Hmm. Here's a section from count:

Returns the number of elements in array_or_countable. When the parameter is neither an array nor an object with implemented Countable interface, 1 will be returned. There is one exception, if array_or_countable is NULL, 0 will be returned.

I recently noticed the error_log barking about foreach() ["invalid argument supplied"]. Here's the code:

if (isset($products) && count($products)) {
    foreach ($products as $item) {

Generally, $products should be an array rather than an object. I think I've seen this error popping up in several places and worked around it a few times with something like count($products) > 0 ... but my question is how does an invalid argument pass the conditional in the first place? Have I been misunderstanding count() all along? Has it's behavior been modified since, oh, I dunno ... 2003? 😃

    I guess you could add is_iterable() to your conditions?

      I could, and I might, but I'd like to understand the issue first.

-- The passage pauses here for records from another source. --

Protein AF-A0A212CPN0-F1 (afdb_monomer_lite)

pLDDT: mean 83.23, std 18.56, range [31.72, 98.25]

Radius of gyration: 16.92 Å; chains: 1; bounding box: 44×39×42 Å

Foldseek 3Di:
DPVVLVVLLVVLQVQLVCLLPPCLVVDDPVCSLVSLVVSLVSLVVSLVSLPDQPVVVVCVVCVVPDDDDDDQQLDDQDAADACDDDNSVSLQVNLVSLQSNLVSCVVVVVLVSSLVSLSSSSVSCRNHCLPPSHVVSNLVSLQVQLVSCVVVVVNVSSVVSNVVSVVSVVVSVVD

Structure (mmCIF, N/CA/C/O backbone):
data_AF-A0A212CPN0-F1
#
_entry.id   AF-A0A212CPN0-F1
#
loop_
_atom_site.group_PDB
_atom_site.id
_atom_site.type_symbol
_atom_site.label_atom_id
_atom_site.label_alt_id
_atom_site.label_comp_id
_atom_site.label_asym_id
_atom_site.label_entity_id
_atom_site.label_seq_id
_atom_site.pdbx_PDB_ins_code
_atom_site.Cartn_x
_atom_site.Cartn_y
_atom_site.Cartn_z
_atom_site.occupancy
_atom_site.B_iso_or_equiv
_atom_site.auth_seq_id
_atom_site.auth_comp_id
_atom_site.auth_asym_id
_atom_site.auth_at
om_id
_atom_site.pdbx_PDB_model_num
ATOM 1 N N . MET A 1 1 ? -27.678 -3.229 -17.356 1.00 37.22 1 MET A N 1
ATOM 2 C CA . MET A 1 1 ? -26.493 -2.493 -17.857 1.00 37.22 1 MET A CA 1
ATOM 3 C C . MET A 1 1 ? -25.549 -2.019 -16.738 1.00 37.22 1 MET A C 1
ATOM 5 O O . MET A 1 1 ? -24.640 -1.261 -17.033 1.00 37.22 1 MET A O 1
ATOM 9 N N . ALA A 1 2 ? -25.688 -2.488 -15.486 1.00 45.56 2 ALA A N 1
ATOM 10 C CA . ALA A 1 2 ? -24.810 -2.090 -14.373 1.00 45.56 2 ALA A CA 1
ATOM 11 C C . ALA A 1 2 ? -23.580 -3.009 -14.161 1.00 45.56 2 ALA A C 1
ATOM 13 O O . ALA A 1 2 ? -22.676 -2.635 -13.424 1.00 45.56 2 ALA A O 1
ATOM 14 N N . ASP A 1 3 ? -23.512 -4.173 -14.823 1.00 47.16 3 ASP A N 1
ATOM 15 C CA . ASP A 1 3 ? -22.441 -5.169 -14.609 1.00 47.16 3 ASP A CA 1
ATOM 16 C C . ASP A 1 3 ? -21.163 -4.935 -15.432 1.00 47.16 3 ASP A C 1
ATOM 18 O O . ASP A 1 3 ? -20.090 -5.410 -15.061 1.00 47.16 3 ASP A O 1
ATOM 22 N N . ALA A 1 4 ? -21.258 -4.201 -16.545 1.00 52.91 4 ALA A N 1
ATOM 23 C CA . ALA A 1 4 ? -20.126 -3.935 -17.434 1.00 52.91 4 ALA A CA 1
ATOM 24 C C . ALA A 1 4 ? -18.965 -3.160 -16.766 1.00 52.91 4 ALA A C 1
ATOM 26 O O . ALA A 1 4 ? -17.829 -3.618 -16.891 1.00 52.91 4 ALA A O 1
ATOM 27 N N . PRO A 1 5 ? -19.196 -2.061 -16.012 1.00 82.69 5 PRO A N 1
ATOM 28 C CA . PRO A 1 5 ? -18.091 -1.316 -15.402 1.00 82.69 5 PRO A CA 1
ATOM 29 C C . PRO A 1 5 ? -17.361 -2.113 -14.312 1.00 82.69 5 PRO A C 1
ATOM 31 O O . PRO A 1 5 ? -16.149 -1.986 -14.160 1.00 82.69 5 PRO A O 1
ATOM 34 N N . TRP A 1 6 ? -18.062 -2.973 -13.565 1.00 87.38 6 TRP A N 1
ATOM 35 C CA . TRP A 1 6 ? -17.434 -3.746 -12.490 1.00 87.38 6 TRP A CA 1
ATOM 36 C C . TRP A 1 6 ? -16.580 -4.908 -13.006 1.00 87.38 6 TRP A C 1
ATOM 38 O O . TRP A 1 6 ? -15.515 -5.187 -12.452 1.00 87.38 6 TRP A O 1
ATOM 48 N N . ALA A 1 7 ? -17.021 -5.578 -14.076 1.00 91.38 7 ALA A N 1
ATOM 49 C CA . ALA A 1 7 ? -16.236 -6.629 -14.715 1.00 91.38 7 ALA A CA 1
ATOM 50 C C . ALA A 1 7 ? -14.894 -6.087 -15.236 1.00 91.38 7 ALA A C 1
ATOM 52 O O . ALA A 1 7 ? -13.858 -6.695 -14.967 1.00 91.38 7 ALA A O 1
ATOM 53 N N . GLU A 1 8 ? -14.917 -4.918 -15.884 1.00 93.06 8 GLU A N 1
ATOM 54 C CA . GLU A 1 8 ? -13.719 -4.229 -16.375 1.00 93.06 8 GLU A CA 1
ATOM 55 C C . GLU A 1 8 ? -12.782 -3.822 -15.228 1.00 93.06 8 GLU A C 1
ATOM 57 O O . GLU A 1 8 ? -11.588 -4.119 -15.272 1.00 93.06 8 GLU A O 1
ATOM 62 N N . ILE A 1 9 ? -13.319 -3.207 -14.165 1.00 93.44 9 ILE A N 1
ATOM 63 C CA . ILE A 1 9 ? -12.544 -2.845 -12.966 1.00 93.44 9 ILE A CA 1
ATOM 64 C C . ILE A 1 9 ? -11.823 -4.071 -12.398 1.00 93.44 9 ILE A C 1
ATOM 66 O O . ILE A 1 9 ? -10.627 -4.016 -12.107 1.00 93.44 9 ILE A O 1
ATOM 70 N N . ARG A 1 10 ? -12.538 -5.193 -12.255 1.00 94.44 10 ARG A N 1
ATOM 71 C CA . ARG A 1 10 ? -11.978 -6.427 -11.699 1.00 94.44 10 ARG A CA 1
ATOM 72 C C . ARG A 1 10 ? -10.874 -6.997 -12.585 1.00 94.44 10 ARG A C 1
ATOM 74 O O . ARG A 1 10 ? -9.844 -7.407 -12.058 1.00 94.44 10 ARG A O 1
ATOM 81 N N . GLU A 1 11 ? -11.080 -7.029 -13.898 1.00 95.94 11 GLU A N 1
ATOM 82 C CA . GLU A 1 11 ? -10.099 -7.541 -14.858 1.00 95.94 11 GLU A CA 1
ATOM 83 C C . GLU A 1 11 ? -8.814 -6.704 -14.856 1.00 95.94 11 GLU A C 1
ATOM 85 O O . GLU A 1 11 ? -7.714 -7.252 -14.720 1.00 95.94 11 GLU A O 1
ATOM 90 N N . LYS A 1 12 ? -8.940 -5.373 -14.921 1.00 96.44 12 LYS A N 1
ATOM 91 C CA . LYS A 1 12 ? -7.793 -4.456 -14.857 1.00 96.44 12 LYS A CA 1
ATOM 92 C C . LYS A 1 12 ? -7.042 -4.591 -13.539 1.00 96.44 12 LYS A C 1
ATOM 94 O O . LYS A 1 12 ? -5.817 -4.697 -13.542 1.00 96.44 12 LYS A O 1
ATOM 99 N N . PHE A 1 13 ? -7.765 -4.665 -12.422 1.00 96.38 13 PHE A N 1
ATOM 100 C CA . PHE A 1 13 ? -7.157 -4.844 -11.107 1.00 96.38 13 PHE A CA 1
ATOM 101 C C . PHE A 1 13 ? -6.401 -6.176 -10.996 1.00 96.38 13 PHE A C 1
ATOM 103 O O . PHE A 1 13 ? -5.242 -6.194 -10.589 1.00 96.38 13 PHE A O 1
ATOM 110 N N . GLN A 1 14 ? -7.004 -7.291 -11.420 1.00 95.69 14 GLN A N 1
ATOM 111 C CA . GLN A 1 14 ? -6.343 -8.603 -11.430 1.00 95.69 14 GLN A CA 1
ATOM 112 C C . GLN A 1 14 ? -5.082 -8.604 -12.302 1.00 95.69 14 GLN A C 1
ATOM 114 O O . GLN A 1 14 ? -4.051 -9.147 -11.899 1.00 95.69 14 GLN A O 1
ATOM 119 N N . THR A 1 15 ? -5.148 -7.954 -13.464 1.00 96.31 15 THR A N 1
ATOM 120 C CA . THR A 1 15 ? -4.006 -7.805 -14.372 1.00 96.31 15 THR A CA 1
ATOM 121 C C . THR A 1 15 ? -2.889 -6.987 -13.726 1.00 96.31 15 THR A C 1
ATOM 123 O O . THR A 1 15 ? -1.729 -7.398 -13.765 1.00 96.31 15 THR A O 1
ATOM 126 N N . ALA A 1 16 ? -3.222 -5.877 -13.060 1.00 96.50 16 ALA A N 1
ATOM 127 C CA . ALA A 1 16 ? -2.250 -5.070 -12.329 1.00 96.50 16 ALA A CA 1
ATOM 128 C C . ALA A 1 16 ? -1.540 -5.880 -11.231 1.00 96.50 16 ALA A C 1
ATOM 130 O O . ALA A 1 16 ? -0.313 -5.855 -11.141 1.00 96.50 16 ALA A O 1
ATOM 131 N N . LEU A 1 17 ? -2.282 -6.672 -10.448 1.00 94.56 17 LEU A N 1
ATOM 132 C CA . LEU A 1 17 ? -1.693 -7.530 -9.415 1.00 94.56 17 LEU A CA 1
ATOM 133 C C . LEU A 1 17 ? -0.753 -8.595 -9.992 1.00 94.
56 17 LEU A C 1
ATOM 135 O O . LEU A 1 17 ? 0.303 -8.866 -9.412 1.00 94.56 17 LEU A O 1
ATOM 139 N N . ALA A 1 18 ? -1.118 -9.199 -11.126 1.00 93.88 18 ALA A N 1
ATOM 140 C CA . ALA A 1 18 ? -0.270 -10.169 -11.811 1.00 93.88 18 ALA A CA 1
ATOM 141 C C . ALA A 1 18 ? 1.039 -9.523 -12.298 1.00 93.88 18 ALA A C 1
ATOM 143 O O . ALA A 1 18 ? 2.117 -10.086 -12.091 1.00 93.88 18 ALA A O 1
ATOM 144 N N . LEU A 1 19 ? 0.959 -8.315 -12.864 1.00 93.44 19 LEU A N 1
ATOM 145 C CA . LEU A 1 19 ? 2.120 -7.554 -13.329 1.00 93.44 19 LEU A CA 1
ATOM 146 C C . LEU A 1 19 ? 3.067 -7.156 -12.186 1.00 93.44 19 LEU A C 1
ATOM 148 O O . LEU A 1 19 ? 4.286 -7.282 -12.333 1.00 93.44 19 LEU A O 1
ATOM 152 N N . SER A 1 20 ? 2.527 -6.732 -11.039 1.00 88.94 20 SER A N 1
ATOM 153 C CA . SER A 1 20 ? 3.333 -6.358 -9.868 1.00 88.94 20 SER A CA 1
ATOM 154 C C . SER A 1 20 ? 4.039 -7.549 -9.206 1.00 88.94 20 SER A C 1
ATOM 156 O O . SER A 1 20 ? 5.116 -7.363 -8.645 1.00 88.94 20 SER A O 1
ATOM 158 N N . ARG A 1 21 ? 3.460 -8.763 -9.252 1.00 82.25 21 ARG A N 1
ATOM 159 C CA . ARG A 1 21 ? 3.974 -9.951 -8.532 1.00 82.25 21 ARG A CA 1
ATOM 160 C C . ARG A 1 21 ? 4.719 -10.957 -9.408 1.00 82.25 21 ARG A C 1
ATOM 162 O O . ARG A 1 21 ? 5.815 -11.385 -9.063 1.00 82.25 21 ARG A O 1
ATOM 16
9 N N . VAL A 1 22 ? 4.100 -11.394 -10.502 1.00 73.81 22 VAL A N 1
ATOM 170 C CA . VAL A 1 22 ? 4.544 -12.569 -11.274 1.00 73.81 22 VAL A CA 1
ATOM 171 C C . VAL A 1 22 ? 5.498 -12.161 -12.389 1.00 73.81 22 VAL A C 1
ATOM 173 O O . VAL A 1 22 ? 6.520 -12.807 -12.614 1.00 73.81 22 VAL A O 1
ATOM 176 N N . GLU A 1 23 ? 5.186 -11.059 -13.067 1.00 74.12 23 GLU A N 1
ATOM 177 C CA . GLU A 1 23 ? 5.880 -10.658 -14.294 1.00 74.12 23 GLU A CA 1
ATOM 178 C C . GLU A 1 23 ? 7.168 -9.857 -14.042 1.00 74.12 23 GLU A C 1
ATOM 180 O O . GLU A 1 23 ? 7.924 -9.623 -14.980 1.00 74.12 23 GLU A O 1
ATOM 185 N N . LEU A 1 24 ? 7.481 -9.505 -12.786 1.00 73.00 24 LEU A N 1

      is_iterable() didn't exist before PHP7. So did PHP change the way count() works and I missed the memo (which might very well be the lingo from the manual I posted above), or did I just not realize my coding was broken between 200X and December 2015?

      Hmm...should it always be an array, or do you want to allow for iterable objects, as well? You could test for is_array(), or if either maybe use && (is_array($product) || $product instanceof Traversable) -- but that's getting pretty ugly. 🙁

      In any case, TIL that the Ven diagram of what count() and foreach() accept do not completely overlap.

      dalecosp So did PHP change the way count() works and I missed the memo

      count did change its behaviour in 7.2 to not just return "1" for non-countable things (non-arrays and objects that don't implement Countable). but also trigger a warning saying as much. But that's not the error message you're getting.

      The behaviour of foreach hasn't changed: it still loops over arrays and objects, and complains if it's given something else; if the object doesn't implement Iterable for custom iteration then foreach happily casts it to an array first, turning its properties into name=>value pairs.

      So in that sense: yes, it has been broken all this time. In another sense, it looks like what has broken is whatever created $products. (Y'know, the count shouldn't be necessary anyway: if $products has nothing to iterate over then the foreach will loop zero times and isn't that what you want?)

      NogDog TIL that the Ven diagram of what count() and foreach() accept do not completely overlap.

      Obviously there are things that are iterable but not countable—but now I'm trying to think of something that's countable but not iterable; when will you have a collection that you might want to know the population of but never the actual elements of the collection? Thanks for that 👍.

      Thank you, gentlemen ... you're hitting pretty close here.

      NogDog getting pretty ugly

      We're pretty pragmatic here ... I'm not above ugly if it works.

      Weedpacket when will you have a collection that you might want to know the population of but never the actual elements of the collection?

      Pretty sure we just want to know if the collection's empty or not; see below.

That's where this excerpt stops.